Прочитанные раз стихи, если они были хороши, запоминались мгновенно. Теперь стихи эти рождали в голове смутные замыслы...
Дома он дополнил заметку, написанную именно по поводу статьи в «Полярной звезде» Александра Бестужева. Общее употребление французского языка, пренебрежение к русскому языку конечно же замедлили ход русской словесности. Но кто виноват, если не сами авторы? Некий сатирический поэт верно заметил:
...В стране моей родной
Журналов тысячи, а книги ни одной.
Ну да, с младенчества все наши знания и понятия черпаем мы лишь из иностранных книг. Да уж что может быть хуже: даже мыслить привыкли на иностранном языке! Учёность, политика, философия по-русски не изъясняется, метафизического языка у нас не существует, проза так мало обработана, что в простой переписке мы создаём нужные обороты...
Заметку он оставил незавершённой по одной очевидной причине: эти зияющие провалы, перечисленные им, по плечу было заполнить только ему одному. О чём же писать? Не пускаться в дискуссию нужно было, а приниматься за дело!
...Шутка, которую он затеял, была шуткой наполовину: обедней за упокой души Байрона – в день его смерти, 7 апреля, – он прощался с былым своим властителем дум и кумиром.
Условились с Аннет Вульф встретиться в Воронической церкви.
Пушкин пришёл первым и, сидя в довольно бедной поповской обители, беседовал со священником. Это был среднего роста плотный человек с седой бородой и плешивым лбом – отец Ларион, известный в округе почему-то под именем Шкода. Бывал у него Пушкин довольно часто – по дороге из Михайловского в Тригорское, знал хорошо и попадью, грузную, под стать мужу, но с цепкими, быстрыми глазами, и молоденькую поповну – девочку лет тринадцати, веснушчатую и всегда в мятом грязном платьице.
Шкода был уже в облачении и с крестом. Пушкин сидел у простого, сбитого из досок стола.
– В нужде живём, Александр Сергеевич, – сетовал священник. – От мирских приношений зависим. – Жаловаться он любил и при этом повторялся. – Иной думает: дело ваше лёгкое, мы горбом, а вы горлом. Дескать, Господи помилуй, Господи помилуй – вот тебе и гривна.
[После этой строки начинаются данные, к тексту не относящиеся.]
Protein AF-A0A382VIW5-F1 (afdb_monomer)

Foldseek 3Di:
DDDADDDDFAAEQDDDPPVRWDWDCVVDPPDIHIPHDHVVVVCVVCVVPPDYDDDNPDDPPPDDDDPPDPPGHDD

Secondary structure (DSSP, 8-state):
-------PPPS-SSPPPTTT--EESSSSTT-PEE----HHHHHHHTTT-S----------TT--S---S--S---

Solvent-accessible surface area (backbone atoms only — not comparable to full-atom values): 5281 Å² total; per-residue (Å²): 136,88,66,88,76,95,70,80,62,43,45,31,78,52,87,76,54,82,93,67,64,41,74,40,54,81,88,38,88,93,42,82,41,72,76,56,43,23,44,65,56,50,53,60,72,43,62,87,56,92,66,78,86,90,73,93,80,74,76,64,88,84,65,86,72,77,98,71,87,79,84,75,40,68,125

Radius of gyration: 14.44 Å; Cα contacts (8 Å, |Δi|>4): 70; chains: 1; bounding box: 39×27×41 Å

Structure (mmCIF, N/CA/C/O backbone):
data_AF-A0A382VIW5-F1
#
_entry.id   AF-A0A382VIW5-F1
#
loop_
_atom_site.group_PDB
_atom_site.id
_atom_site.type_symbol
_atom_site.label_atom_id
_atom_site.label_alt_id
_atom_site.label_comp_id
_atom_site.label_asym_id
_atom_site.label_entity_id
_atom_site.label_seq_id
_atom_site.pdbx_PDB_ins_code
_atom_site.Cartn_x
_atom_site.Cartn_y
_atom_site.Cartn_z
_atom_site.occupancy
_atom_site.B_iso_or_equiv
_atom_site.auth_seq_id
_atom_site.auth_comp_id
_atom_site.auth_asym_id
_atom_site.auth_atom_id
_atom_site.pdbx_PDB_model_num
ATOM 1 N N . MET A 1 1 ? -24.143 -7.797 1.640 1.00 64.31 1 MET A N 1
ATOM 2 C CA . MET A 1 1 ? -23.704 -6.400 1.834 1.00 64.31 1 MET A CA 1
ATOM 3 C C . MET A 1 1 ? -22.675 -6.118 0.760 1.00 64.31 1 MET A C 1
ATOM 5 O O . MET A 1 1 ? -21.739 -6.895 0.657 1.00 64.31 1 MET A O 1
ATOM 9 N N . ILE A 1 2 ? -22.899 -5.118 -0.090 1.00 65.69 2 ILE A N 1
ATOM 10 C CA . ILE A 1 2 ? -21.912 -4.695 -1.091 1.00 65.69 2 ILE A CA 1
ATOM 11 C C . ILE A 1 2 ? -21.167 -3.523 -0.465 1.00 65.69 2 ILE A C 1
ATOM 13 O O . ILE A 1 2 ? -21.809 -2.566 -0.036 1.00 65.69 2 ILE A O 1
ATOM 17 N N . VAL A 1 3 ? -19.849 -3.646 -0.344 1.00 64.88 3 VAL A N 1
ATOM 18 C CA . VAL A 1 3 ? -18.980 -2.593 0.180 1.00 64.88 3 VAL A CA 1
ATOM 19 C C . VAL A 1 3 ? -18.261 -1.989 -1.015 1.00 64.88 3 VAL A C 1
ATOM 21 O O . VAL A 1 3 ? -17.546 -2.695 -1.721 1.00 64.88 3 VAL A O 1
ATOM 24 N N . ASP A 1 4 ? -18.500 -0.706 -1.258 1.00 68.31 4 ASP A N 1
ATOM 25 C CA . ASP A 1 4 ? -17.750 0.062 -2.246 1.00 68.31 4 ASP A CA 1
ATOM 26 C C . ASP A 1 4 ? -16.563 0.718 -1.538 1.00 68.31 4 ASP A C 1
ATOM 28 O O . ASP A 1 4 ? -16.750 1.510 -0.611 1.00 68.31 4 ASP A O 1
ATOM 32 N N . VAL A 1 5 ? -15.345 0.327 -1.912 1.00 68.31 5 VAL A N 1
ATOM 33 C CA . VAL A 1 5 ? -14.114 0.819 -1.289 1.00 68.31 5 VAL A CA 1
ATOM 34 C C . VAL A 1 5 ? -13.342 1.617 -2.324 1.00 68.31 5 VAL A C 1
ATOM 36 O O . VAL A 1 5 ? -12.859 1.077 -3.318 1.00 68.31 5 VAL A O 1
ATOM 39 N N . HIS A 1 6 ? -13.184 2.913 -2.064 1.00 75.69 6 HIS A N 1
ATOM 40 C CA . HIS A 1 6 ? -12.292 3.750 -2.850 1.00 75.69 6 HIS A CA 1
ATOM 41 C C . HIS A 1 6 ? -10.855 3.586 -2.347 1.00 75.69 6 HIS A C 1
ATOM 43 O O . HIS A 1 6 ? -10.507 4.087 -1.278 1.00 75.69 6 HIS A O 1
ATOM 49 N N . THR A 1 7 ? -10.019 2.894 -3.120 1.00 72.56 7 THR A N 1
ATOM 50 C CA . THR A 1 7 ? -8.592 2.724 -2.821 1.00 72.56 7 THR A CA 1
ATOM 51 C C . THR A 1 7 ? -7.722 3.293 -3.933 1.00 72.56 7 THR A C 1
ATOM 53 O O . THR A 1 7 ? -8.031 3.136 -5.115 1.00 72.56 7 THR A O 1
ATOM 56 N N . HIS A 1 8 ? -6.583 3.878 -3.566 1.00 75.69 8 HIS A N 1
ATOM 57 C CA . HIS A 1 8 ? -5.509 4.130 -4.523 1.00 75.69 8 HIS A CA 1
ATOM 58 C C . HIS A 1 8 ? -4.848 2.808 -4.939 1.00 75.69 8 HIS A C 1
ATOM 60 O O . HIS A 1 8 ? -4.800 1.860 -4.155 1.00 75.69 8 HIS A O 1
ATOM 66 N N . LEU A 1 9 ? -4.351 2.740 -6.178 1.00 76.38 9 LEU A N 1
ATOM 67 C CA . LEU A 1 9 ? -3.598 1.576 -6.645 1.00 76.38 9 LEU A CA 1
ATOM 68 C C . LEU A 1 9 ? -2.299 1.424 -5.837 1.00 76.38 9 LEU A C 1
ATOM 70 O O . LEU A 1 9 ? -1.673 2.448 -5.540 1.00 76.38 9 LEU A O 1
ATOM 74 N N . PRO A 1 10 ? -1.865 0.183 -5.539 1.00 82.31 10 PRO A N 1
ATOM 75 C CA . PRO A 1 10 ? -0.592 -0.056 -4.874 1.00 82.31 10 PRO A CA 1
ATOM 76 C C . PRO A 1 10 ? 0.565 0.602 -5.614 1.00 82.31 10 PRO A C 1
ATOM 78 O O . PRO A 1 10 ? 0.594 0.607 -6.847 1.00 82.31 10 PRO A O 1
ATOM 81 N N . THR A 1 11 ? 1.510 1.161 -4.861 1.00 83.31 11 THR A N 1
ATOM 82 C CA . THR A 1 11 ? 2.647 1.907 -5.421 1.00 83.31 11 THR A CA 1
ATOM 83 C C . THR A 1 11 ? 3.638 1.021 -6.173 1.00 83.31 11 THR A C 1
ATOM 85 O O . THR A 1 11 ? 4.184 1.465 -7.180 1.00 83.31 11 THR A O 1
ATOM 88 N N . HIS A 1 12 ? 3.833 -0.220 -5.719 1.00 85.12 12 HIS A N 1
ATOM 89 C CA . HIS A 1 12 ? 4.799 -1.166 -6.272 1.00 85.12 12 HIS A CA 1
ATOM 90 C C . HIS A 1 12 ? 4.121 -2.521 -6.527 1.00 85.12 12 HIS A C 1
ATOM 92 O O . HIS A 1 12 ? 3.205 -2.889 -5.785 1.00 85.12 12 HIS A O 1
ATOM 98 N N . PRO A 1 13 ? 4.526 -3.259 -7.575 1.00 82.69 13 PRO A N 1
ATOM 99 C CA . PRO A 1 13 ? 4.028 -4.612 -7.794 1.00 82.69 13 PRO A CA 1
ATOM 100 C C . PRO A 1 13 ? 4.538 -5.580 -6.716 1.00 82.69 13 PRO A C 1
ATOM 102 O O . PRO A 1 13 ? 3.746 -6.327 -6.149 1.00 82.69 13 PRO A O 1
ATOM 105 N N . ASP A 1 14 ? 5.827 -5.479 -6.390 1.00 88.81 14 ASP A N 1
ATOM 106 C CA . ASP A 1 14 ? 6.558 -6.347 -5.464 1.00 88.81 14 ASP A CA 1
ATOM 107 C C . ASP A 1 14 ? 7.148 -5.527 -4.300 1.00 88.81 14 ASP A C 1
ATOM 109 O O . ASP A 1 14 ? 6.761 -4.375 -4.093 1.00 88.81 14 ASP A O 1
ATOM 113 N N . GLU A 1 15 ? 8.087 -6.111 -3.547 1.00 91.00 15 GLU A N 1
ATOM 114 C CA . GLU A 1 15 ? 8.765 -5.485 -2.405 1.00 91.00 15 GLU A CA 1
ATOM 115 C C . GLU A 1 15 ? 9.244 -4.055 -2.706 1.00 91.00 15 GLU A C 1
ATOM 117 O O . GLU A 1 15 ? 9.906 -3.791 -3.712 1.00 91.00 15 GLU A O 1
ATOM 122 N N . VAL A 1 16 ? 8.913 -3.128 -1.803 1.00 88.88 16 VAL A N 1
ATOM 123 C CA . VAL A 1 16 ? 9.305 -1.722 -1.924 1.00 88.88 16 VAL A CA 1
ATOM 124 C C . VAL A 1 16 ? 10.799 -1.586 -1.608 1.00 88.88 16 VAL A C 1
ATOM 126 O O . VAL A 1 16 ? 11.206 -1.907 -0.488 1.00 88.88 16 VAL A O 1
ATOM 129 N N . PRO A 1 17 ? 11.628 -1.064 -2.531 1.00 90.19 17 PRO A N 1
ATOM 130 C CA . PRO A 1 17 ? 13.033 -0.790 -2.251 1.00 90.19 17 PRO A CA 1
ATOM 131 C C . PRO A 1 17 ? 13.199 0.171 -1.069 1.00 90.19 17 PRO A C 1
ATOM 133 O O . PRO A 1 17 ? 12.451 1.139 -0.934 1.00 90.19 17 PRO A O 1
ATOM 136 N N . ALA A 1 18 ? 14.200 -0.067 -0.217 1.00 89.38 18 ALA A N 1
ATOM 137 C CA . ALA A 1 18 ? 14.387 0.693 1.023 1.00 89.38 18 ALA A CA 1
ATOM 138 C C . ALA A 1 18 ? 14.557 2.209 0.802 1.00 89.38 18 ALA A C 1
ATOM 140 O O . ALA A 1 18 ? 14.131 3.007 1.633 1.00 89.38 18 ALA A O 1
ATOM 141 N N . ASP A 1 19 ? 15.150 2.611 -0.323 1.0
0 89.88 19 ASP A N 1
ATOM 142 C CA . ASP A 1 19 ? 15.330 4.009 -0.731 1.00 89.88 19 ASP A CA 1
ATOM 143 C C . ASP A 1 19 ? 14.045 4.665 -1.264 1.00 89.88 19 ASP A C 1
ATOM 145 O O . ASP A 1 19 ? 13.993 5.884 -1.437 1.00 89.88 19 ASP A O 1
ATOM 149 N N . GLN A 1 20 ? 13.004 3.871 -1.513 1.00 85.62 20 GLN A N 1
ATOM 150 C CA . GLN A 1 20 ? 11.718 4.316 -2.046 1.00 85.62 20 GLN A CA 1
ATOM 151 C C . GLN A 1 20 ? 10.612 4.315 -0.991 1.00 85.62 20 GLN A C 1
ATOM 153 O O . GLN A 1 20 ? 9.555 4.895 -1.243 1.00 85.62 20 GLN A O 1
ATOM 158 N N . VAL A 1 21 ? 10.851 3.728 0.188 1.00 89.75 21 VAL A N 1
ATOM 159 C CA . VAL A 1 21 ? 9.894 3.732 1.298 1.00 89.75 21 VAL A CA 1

А пропел: аллилуйя, аллилуйя – вот тебе пятак...
– Почтения от прихожан вовсе не видим, – произнесла попадья, замешивая подле печи просвирное тесто. – Можно даже сказать, бедствуем мы, Александр Сергеевич...
– Я так по совести беру, – перебил жену Шкода. – За молитву родильнице – две копейки, за крещение младенца – три, за свадьбу – десять, а за исповедь и причащение Святых Тайн, Александр Сергеевич, отнюдь ничего не беру... И по малоимению своих доходов принуждён я о святой Пасхе, о Рождестве и в прочие храмовые праздники ходить с крестом по домам...
– Хорошо, – сказал Пушкин, – вот скоро деньга получу и пожертвую...
– Оное не запрещается, – согласился Шкода, оправляя складки на тёмной рясе. – По своему желанию, имуществу, состоянию это дело угодное...
Этот плотный, бородатый, говорливый священник разве не подходил для задуманной сцены в трагедии о Борисе Годунове?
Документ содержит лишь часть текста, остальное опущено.